Exercise directions
Look through the data below for the line with "ATOM 22 O O" and the line with "ATOM 79 C CA", then output those two and all lines in between, exactly as written.

BEGIN The input

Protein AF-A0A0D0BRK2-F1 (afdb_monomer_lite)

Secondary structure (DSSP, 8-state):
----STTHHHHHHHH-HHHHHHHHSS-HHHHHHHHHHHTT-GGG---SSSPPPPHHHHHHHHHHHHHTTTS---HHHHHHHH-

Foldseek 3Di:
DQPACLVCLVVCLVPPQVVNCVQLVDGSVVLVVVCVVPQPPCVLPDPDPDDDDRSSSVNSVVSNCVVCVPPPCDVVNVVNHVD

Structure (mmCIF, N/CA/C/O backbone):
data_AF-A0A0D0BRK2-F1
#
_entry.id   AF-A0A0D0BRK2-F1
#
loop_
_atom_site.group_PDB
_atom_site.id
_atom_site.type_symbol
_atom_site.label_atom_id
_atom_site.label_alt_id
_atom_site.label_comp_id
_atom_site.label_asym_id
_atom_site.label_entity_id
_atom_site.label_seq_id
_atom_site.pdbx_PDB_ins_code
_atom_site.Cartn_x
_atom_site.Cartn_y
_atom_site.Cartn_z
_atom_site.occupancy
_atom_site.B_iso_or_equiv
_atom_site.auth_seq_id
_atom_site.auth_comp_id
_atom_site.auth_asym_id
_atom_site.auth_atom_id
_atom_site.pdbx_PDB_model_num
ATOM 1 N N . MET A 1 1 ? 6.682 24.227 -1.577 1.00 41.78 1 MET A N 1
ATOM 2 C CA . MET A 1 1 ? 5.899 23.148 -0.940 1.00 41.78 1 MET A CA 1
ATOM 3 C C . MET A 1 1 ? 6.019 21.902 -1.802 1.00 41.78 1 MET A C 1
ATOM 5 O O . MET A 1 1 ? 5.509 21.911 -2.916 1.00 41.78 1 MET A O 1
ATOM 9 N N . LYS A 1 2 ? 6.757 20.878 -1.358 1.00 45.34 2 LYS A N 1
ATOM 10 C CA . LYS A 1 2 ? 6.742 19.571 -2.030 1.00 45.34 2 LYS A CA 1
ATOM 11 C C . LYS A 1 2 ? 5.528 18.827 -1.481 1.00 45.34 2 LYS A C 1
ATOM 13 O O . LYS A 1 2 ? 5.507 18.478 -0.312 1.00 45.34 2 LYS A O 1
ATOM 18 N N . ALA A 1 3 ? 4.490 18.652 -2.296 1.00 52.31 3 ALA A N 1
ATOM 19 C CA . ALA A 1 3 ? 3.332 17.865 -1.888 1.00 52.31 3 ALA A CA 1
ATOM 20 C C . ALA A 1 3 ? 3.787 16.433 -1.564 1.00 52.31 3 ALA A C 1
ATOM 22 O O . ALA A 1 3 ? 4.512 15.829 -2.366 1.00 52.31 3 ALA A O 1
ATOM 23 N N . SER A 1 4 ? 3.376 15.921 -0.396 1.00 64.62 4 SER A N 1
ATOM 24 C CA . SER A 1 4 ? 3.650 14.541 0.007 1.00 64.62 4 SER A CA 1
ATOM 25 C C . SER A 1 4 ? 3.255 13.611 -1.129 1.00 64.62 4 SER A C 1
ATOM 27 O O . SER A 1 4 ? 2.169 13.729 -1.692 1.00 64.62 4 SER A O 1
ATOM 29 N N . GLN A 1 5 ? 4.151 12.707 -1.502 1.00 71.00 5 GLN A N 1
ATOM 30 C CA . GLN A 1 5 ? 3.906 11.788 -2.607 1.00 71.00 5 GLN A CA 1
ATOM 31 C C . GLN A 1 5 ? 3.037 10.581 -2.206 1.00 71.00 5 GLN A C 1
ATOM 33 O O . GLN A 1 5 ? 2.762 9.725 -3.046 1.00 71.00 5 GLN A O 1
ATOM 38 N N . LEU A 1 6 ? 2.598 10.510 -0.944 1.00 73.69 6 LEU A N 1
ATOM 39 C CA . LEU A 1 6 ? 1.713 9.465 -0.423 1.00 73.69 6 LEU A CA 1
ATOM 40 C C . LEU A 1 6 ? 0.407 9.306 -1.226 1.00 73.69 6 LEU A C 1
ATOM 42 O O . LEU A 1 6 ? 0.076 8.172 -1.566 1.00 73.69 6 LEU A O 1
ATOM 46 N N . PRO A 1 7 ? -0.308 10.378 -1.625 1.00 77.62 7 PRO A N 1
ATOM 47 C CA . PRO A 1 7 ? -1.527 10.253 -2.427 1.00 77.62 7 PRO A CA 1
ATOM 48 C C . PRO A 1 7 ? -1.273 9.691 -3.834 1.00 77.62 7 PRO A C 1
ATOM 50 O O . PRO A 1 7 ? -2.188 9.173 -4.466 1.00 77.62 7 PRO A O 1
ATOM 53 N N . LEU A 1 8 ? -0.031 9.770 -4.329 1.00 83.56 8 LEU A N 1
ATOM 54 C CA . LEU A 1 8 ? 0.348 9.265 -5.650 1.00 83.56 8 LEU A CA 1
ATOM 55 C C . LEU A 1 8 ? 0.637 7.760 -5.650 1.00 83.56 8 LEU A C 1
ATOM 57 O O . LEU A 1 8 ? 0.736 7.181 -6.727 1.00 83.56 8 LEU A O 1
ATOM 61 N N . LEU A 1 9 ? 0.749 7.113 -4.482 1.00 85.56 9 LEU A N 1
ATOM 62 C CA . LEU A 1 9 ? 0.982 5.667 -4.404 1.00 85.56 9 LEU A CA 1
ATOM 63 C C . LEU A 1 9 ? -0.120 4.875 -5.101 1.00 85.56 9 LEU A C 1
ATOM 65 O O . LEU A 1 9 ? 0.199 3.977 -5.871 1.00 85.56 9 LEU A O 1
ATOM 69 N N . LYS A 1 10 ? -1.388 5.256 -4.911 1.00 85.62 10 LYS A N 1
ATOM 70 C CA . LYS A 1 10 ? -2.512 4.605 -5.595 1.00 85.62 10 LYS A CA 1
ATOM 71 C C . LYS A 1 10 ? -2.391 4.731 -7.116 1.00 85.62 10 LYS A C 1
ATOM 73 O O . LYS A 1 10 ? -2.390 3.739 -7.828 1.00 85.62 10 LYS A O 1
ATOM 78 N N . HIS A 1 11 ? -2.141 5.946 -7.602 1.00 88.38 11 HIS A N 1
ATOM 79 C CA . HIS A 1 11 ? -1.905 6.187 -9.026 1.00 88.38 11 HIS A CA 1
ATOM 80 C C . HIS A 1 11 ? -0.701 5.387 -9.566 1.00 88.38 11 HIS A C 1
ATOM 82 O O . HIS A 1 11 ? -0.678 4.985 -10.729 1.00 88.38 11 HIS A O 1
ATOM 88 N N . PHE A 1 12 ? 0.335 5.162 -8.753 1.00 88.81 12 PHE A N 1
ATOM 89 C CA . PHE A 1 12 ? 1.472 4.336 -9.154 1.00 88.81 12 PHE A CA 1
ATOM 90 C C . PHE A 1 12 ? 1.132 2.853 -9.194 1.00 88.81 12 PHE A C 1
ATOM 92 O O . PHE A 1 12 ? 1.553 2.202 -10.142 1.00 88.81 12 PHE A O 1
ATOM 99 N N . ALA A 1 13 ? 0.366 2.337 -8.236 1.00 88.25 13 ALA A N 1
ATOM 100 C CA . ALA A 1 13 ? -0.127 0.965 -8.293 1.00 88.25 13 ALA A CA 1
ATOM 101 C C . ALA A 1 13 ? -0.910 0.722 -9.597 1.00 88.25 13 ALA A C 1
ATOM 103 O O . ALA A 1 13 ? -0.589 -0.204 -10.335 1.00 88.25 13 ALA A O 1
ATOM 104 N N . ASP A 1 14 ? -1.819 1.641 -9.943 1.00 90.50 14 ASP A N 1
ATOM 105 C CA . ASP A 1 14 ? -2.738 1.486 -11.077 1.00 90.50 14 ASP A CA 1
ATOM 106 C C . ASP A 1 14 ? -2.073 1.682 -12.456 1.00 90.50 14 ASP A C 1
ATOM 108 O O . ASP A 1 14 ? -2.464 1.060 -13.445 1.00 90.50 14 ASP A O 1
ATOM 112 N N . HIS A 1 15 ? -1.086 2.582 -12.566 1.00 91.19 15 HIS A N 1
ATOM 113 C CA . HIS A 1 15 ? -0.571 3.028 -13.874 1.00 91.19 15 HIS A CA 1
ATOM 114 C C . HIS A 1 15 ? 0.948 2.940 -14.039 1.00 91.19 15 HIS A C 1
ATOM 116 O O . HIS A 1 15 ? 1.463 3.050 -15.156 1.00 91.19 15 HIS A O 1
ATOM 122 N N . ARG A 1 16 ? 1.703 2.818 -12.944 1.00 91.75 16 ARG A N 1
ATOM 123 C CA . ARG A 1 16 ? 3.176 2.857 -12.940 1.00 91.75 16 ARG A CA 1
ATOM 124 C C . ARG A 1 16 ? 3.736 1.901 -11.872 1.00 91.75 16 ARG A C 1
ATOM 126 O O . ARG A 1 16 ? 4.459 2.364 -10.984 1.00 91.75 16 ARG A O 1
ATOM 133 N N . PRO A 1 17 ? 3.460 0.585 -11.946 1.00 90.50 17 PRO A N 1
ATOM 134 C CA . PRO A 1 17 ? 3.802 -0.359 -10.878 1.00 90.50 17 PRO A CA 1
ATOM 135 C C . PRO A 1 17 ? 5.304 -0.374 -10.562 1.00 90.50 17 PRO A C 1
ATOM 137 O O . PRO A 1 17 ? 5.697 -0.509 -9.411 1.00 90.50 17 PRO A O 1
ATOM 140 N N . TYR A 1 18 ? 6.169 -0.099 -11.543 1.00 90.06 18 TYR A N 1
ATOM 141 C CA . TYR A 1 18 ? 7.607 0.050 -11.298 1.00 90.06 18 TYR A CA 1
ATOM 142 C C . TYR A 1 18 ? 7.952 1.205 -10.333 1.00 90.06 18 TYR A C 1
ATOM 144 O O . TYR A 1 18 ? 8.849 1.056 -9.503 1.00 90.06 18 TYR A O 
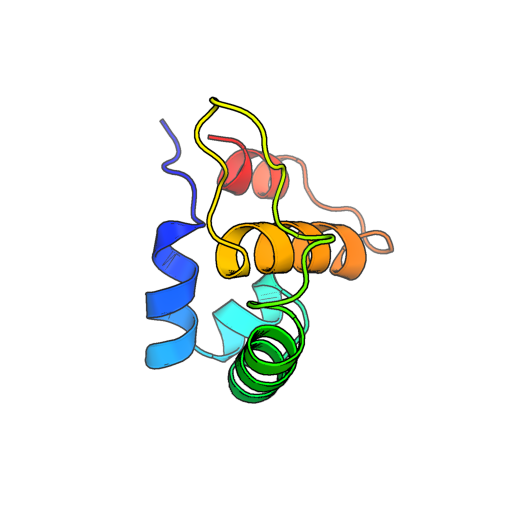1
ATOM 152 N N . LEU A 1 19 ? 7.240 2.342 -10.396 1.00 88.75 19 LEU A N 1
ATOM 153 C CA . LEU A 1 19 ? 7.420 3.459 -9.457 1.00 88.75 19 LEU A CA 1
ATOM 154 C C . LEU A 1 19 ? 6.892 3.098 -8.071 1.00 88.75 19 LEU A C 1
ATOM 156 O O . LEU A 1 19 ? 7.474 3.517 -7.070 1.00 88.75 19 LEU A O 1
ATOM 160 N N . PHE A 1 20 ? 5.820 2.307 -8.012 1.00 90.44 20 PHE A N 1
ATOM 161 C CA . PHE A 1 20 ? 5.310 1.755 -6.763 1.00 90.44 20 PHE A CA 1
ATOM 162 C C . PHE A 1 20 ? 6.367 0.860 -6.100 1.00 90.44 20 PHE A C 1
ATOM 164 O O . PHE A 1 20 ? 6.781 1.132 -4.972 1.00 90.44 20 PHE A O 1
ATOM 171 N N . CYS A 1 21 ? 6.923 -0.109 -6.833 1.00 90.75 21 CYS A N 1
ATOM 172 C CA . CYS A 1 21 ? 7.973 -0.995 -6.326 1.00 90.75 21 CYS A CA 1
ATOM 173 C C . CYS A 1 21 ? 9.245 -0.229 -5.933 1.00 90.75 21 CYS A C 1
ATOM 175 O O . CYS A 1 21 ? 9.867 -0.531 -4.919 1.00 90.75 21 CYS A O 1
ATOM 177 N N . GLN A 1 22 ? 9.635 0.810 -6.677 1.00 87.88 22 GLN A N 1
ATOM 178 C CA . GLN A 1 22 ? 10.770 1.662 -6.297 1.00 87.88 22 GLN A CA 1
ATOM 179 C C . GLN A 1 22 ? 10.525 2.399 -4.967 1.00 87.88 22 GLN A C 1
ATOM 181 O O . GLN A 1 22 ? 11.470 2.704 -4.231 1.00 87.88 22 GLN A O 1
ATOM 186 N N . ARG A 1 23 ? 9.260 2.701 -4.659 1.00 85.19 23 ARG A N 1
ATOM 187 C CA 
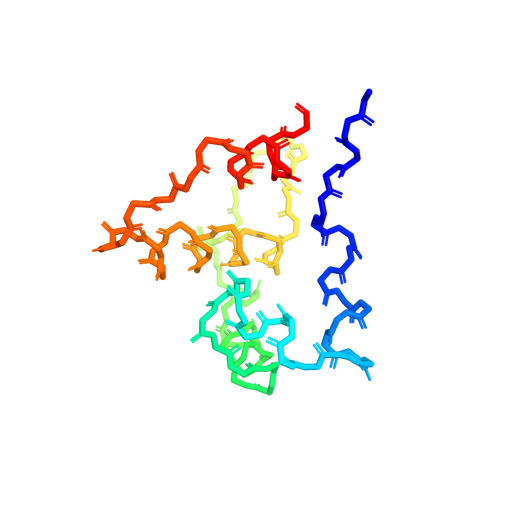. ARG A 1 23 ? 8.842 3.409 -3.448 1.00 85.19 23 ARG A CA 1
ATOM 188 C C . ARG A 1 23 ? 8.744 2.474 -2.244 1.00 85.19 23 ARG A C 1
ATOM 190 O O . ARG A 1 23 ? 9.378 2.769 -1.237 1.00 85.19 23 ARG A O 1
ATOM 197 N N . VAL A 1 24 ? 8.005 1.371 -2.334 1.00 90.12 24 VAL A N 1
ATOM 198 C CA . VAL A 1 24 ? 7.715 0.494 -1.178 1.00 90.12 24 VAL A CA 1
ATOM 199 C C . VAL A 1 24 ? 8.446 -0.853 -1.205 1.00 90.12 24 VAL A C 1
ATOM 201 O O . VAL A 1 24 ? 8.308 -1.637 -0.277 1.00 90.12 24 VAL A O 1
ATOM 204 N N . ARG A 1 25 ? 9.256 -1.127 -2.238 1.00 91.19 25 ARG A N 1
ATOM 205 C CA . ARG A 1 25 ? 10.047 -2.365 -2.421 1.00 91.19 25 ARG A CA 1
ATOM 206 C C . ARG A 1 25 ? 9.238 -3.666 -2.512 1.00 91.19 25 ARG A C 1
ATOM 208 O O . ARG A 1 25 ? 9.830 -4.740 -2.487 1.00 91.19 25 ARG A O 1
ATOM 215 N N . VAL A 1 26 ? 
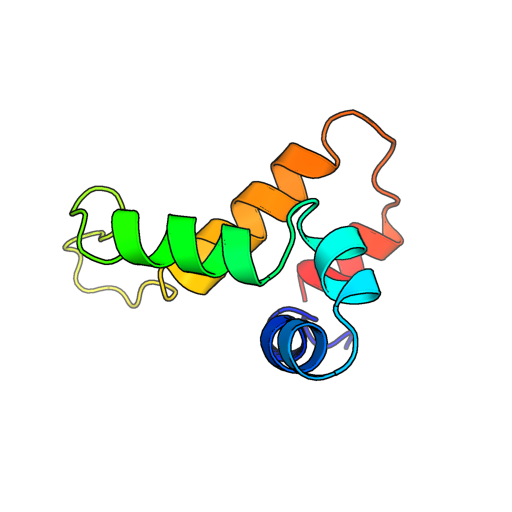7.924 -3.572 -2.693 1.00 92.25 26 VAL A N 1
ATOM 216 C CA . VAL A 1 26 ? 7.011 -4.701 -2.922 1.00 92.25 26 VAL A CA 1
ATOM 217 C C . VAL A 1 26 ? 6.138 -4.430 -4.146 1.00 92.25 26 VAL A C 1
ATOM 219 O O . VAL A 1 26 ? 5.934 -3.270 -4.512 1.00 92.25 26 VAL A O 1
ATOM 222 N N . ASN A 1 27 ? 5.642 -5.494 -4.780 1.00 93.81 27 ASN A N 1
ATOM 223 C CA . ASN A 1 27 ? 4.671 -5.383 -5.870 1.00 93.81 27 ASN A CA 1
ATOM 224 C C . ASN A 1 27 ? 3.306 -4.913 -5.337 1.00 93.81 27 ASN A C 1
ATOM 226 O O . ASN A 1 27 ? 2.995 -5.233 -4.190 1.00 93.81 27 ASN A O 1
ATOM 230 N N . PRO A 1 28 ? 2.494 -4.205 -6.147 1.00 93.31 28 PRO A N 1
ATOM 231 C CA . PRO A 1 28 ? 1.145 -3.792 -5.757 1.00 93.31 28 PRO A CA 1
ATOM 232 C C . PRO A 1 28 ? 0.271 -4.951 -5.268 1.00 93.31 28 PRO A C 1
ATOM 234 O O . PRO A 1 28 ? -0.264 -4.863 -4.174 1.00 93.31 28 PRO A O 1
ATOM 237 N N . ASP A 1 29 ? 0.239 -6.074 -5.990 1.00 95.00 29 ASP A N 1
ATOM 238 C CA . ASP A 1 29 ? -0.595 -7.224 -5.603 1.00 95.00 29 ASP A CA 1
ATOM 239 C C . ASP A 1 29 ? -0.191 -7.786 -4.228 1.00 95.00 29 ASP A C 1
ATOM 241 O O . ASP A 1 29 ? -1.026 -8.023 -3.368 1.00 95.00 29 ASP A O 1
ATOM 245 N N . ILE A 1 30 ? 1.118 -7.897 -3.970 1.00 95.12 30 ILE A N 1
ATOM 246 C CA . ILE A 1 30 ? 1.642 -8.342 -2.668 1.00 95.12 30 ILE A CA 1
ATOM 247 C C . ILE A 1 30 ? 1.346 -7.316 -1.571 1.00 95.12 30 ILE A C 1
ATOM 249 O O . ILE A 1 30 ? 1.151 -7.676 -0.413 1.00 95.12 30 ILE A O 1
ATOM 253 N N . PHE A 1 31 ? 1.361 -6.028 -1.909 1.00 95.00 31 PHE A N 1
ATOM 254 C CA . PHE A 1 31 ? 0.994 -4.978 -0.972 1.00 95.00 31 PHE A CA 1
ATOM 255 C C . PHE A 1 31 ? -0.473 -5.110 -0.556 1.00 95.00 31 PHE A C 1
ATOM 257 O O . PHE A 1 31 ? -0.752 -5.033 0.640 1.00 95.00 31 PHE A O 1
ATOM 264 N N . ASP A 1 32 ? -1.369 -5.348 -1.513 1.00 95.44 32 ASP A N 1
ATOM 265 C CA . ASP A 1 32 ? -2.796 -5.551 -1.261 1.00 95.44 32 ASP A CA 1
ATOM 266 C C . ASP A 1 32 ? -3.039 -6.851 -0.477 1.00 95.44 32 ASP A C 1
ATOM 268 O O . ASP A 1 32 ? -3.728 -6.820 0.539 1.00 95.44 32 ASP A O 1
ATOM 272 N N . ASP A 1 33 ? -2.354 -7.949 -0.818 1.00 96.56 33 ASP A N 1
ATOM 273 C CA . ASP A 1 33 ? -2.423 -9.213 -0.065 1.00 96.56 33 ASP A CA 1
ATOM 274 C C . ASP A 1 33 ? -1.995 -9.049 1.406 1.00 96.56 33 ASP A C 1
ATOM 276 O O . ASP A 1 33 ? -2.560 -9.668 2.314 1.00 96.56 33 ASP A O 1
ATOM 280 N N . ILE A 1 34 ? -0.959 -8.242 1.671 1.00 94.69 34 ILE A N 1
ATOM 281 C CA . ILE A 1 34 ? -0.536 -7.918 3.041 1.00 94.69 34 ILE A CA 1
ATOM 282 C C . ILE A 1 34 ? -1.588 -7.037 3.708 1.00 94.69 34 ILE A C 1
ATOM 284 O O . ILE A 1 34 ? -1.924 -7.268 4.869 1.00 94.69 34 ILE A O 1
ATOM 288 N N . LEU A 1 35 ? -2.088 -6.025 2.996 1.00 94.69 35 LEU A N 1
ATOM 289 C CA . LEU A 1 35 ? -3.072 -5.084 3.510 1.00 94.69 35 LEU A CA 1
ATOM 290 C C . LEU A 1 35 ? -4.352 -5.803 3.947 1.00 94.69 35 LEU A C 1
ATOM 292 O O . LEU A 1 35 ? -4.832 -5.544 5.051 1.00 94.69 35 LEU A O 1
ATOM 296 N N . ASP A 1 36 ? -4.854 -6.740 3.149 1.00 95.31 36 ASP A N 1
ATOM 297 C CA . ASP A 1 36 ? -6.045 -7.536 3.456 1.00 95.31 36 ASP A CA 1
ATOM 298 C C . ASP A 1 36 ? -5.865 -8.374 4.729 1.00 95.31 36 ASP A C 1
ATOM 300 O O . ASP A 1 36 ? -6.788 -8.512 5.529 1.00 95.31 36 ASP A O 1
ATOM 304 N N . GLN A 1 37 ? -4.653 -8.872 4.984 1.00 94.06 37 GLN A N 1
ATOM 305 C CA . GLN A 1 37 ? -4.357 -9.650 6.190 1.00 94.06 37 GLN A CA 1
ATOM 306 C C . GLN A 1 37 ? -4.272 -8.801 7.464 1.00 94.06 37 GLN A C 1
ATOM 308 O O . GLN A 1 37 ? -4.466 -9.327 8.562 1.00 94.06 37 GLN A O 1
ATOM 313 N N . ILE A 1 38 ? -3.944 -7.511 7.348 1.00 93.38 38 ILE A N 1
ATOM 314 C CA . ILE A 1 38 ? -3.646 -6.663 8.511 1.00 93.38 38 ILE A CA 1
ATOM 315 C C . ILE A 1 38 ? -4.677 -5.566 8.778 1.00 93.38 38 ILE A C 1
ATOM 317 O O . ILE A 1 38 ? -4.658 -4.991 9.867 1.00 93.38 38 ILE A O 1
ATOM 321 N N . SER A 1 39 ? -5.553 -5.256 7.819 1.00 92.12 39 SER A N 1
ATOM 322 C CA . SER A 1 39 ? -6.463 -4.101 7.895 1.00 92.12 39 SER A CA 1
ATOM 323 C C . SER A 1 39 ? -7.397 -4.148 9.101 1.00 92.12 39 SER A C 1
ATOM 325 O O . SER A 1 39 ? -7.614 -3.119 9.740 1.00 92.12 39 SER A O 1
ATOM 327 N N . ASP A 1 40 ? -7.873 -5.341 9.457 1.00 89.75 40 ASP A N 1
ATOM 328 C CA . ASP A 1 40 ? -8.781 -5.546 10.589 1.00 89.75 40 ASP A CA 1
ATOM 329 C C . ASP A 1 40 ? -8.047 -5.850 11.904 1.00 89.75 40 ASP A C 1
ATOM 331 O O . ASP A 1 40 ? -8.670 -6.049 12.951 1.00 89.75 40 ASP A O 1
ATOM 335 N N . HIS A 1 41 ? -6.711 -5.903 11.886 1.00 89.81 41 HIS A N 1
ATOM 336 C CA . HIS A 1 41 ? -5.955 -6.296 13.064 1.00 89.81 41 HIS A CA 1
ATOM 337 C C . HIS A 1 41 ? -5.835 -5.119 14.054 1.00 89.81 41 HIS A C 1
ATOM 339 O O . HIS A 1 41 ? -5.284 -4.067 13.712 1.00 89.81 41 HIS A O 1
ATOM 345 N N . PRO A 1 42 ? -6.243 -5.287 15.329 1.00 86.12 42 PRO A N 1
ATOM 346 C CA . PRO A 1 42 ? -6.332 -4.190 16.298 1.00 86.12 42 PRO A CA 1
ATOM 347 C C . PRO A 1 42 ? -4.989 -3.512 16.599 1.00 86.12 42 PRO A C 1
ATOM 349 O O . PRO A 1 42 ? -4.965 -2.356 16.999 1.00 86.12 42 PRO A O 1
ATOM 352 N N . ILE A 1 43 ? -3.860 -4.188 16.362 1.00 87.19 43 ILE A N 1
ATOM 353 C CA . ILE A 1 43 ? -2.514 -3.598 16.503 1.00 87.19 43 ILE A CA 1
ATOM 354 C C . ILE A 1 43 ? -2.283 -2.379 15.593 1.00 87.19 43 ILE A C 1
ATOM 356 O O . ILE A 1 43 ? -1.488 -1.509 15.938 1.00 87.19 43 ILE A O 1
ATOM 360 N N . PHE A 1 44 ? -2.980 -2.302 14.453 1.00 84.62 44 PHE A N 1
ATOM 361 C CA . PHE A 1 44 ? -2.906 -1.174 13.523 1.00 84.62 44 PHE A CA 1
ATOM 362 C C . PHE A 1 44 ? -4.007 -0.142 13.774 1.00 84.62 44 PHE A C 1
ATOM 364 O O . PHE A 1 44 ? -4.148 0.792 12.989 1.00 84.62 44 PHE A O 1
ATOM 371 N N . SER A 1 45 ? -4.778 -0.283 14.856 1.00 81.12 45 SER A N 1
ATOM 372 C CA . SER A 1 45 ? -5.816 0.652 15.282 1.00 81.12 45 SER A CA 1
ATOM 373 C C . SER A 1 45 ? -5.551 1.125 16.709 1.00 81.12 45 SER A C 1
ATOM 375 O O . SER A 1 45 ? -5.768 0.417 17.687 1.00 81.12 45 SER A O 1
ATOM 377 N N . ASN A 1 46 ? -5.150 2.378 16.851 1.00 79.88 46 ASN A N 1
ATOM 378 C CA . ASN A 1 46 ? -5.104 3.072 18.120 1.00 79.88 46 ASN A CA 1
ATOM 379 C C . ASN A 1 46 ? -6.535 3.470 18.500 1.00 79.88 46 ASN A C 1
ATOM 381 O O . ASN A 1 46 ? -7.102 4.380 17.902 1.00 79.88 46 ASN A O 1
ATOM 385 N N . GLN A 1 47 ? -7.108 2.814 19.511 1.00 78.88 47 GLN A N 1
ATOM 386 C CA . GLN A 1 47 ? -8.455 3.068 20.055 1.00 78.88 47 GLN A CA 1
ATOM 387 C C . GLN A 1 47 ? -8.597 4.441 20.756 1.00 78.88 47 GLN A C 1
ATOM 389 O O . GLN A 1 47 ? -9.397 4.615 21.673 1.00 78.88 47 GLN A O 1
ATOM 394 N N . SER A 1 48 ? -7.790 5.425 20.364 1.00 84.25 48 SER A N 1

END The input

Response to this task
ATOM 22 O O . ALA A 1 3 ? 4.512 15.829 -2.366 1.00 52.31 3 ALA A O 1
ATOM 23 N N . SER A 1 4 ? 3.376 15.921 -0.396 1.00 64.62 4 SER A N 1
ATOM 24 C CA . SER A 1 4 ? 3.650 14.541 0.007 1.00 64.62 4 SER A CA 1
ATOM 25 C C . SER A 1 4 ? 3.255 13.611 -1.129 1.00 64.62 4 SER A C 1
ATOM 27 O O . SER A 1 4 ? 2.169 13.729 -1.692 1.00 64.62 4 SER A O 1
ATOM 29 N N . GLN A 1 5 ? 4.151 12.707 -1.502 1.00 71.00 5 GLN A N 1
ATOM 30 C CA . GLN A 1 5 ? 3.906 11.788 -2.607 1.00 71.00 5 GLN A CA 1
ATOM 31 C C . GLN A 1 5 ? 3.037 10.581 -2.206 1.00 71.00 5 GLN A C 1
ATOM 33 O O . GLN A 1 5 ? 2.762 9.725 -3.046 1.00 71.00 5 GLN A O 1
ATOM 38 N N . LEU A 1 6 ? 2.598 10.510 -0.944 1.00 73.69 6 LEU A N 1
ATOM 39 C CA . LEU A 1 6 ? 1.713 9.465 -0.423 1.00 73.69 6 LEU A CA 1
ATOM 40 C C . LEU A 1 6 ? 0.407 9.306 -1.226 1.00 73.69 6 LEU A C 1
ATOM 42 O O . LEU A 1 6 ? 0.076 8.172 -1.566 1.00 73.69 6 LEU A O 1
ATOM 46 N N . PRO A 1 7 ? -0.308 10.378 -1.625 1.00 77.62 7 PRO A N 1
ATOM 47 C CA . PRO A 1 7 ? -1.527 10.253 -2.427 1.00 77.62 7 PRO A CA 1
ATOM 48 C C . PRO A 1 7 ? -1.273 9.691 -3.834 1.00 77.62 7 PRO A C 1
ATOM 50 O O . PRO A 1 7 ? -2.188 9.173 -4.466 1.00 77.62 7 PRO A O 1
ATOM 53 N N . LEU A 1 8 ? -0.031 9.770 -4.329 1.00 83.56 8 LEU A N 1
ATOM 54 C CA . LEU A 1 8 ? 0.348 9.265 -5.650 1.00 83.56 8 LEU A CA 1
ATOM 55 C C . LEU A 1 8 ? 0.637 7.760 -5.650 1.00 83.56 8 LEU A C 1
ATOM 57 O O . LEU A 1 8 ? 0.736 7.181 -6.727 1.00 83.56 8 LEU A O 1
ATOM 61 N N . LEU A 1 9 ? 0.749 7.113 -4.482 1.00 85.56 9 LEU A N 1
ATOM 62 C CA . LEU A 1 9 ? 0.982 5.667 -4.404 1.00 85.56 9 LEU A CA 1
ATOM 63 C C . LEU A 1 9 ? -0.120 4.875 -5.101 1.00 85.56 9 LEU A C 1
ATOM 65 O O . LEU A 1 9 ? 0.199 3.977 -5.871 1.00 85.56 9 LEU A O 1
ATOM 69 N N . LYS A 1 10 ? -1.388 5.256 -4.911 1.00 85.62 10 LYS A N 1
ATOM 70 C CA . LYS A 1 10 ? -2.512 4.605 -5.595 1.00 85.62 10 LYS A CA 1
ATOM 71 C C . LYS A 1 10 ? -2.391 4.731 -7.116 1.00 85.62 10 LYS A C 1
ATOM 73 O O . LYS A 1 10 ? -2.390 3.739 -7.828 1.00 85.62 10 LYS A O 1
ATOM 78 N N . HIS A 1 11 ? -2.141 5.946 -7.602 1.00 88.38 11 HIS A N 1
ATOM 79 C CA . HIS A 1 11 ? -1.905 6.187 -9.026 1.00 88.38 11 HIS A CA 1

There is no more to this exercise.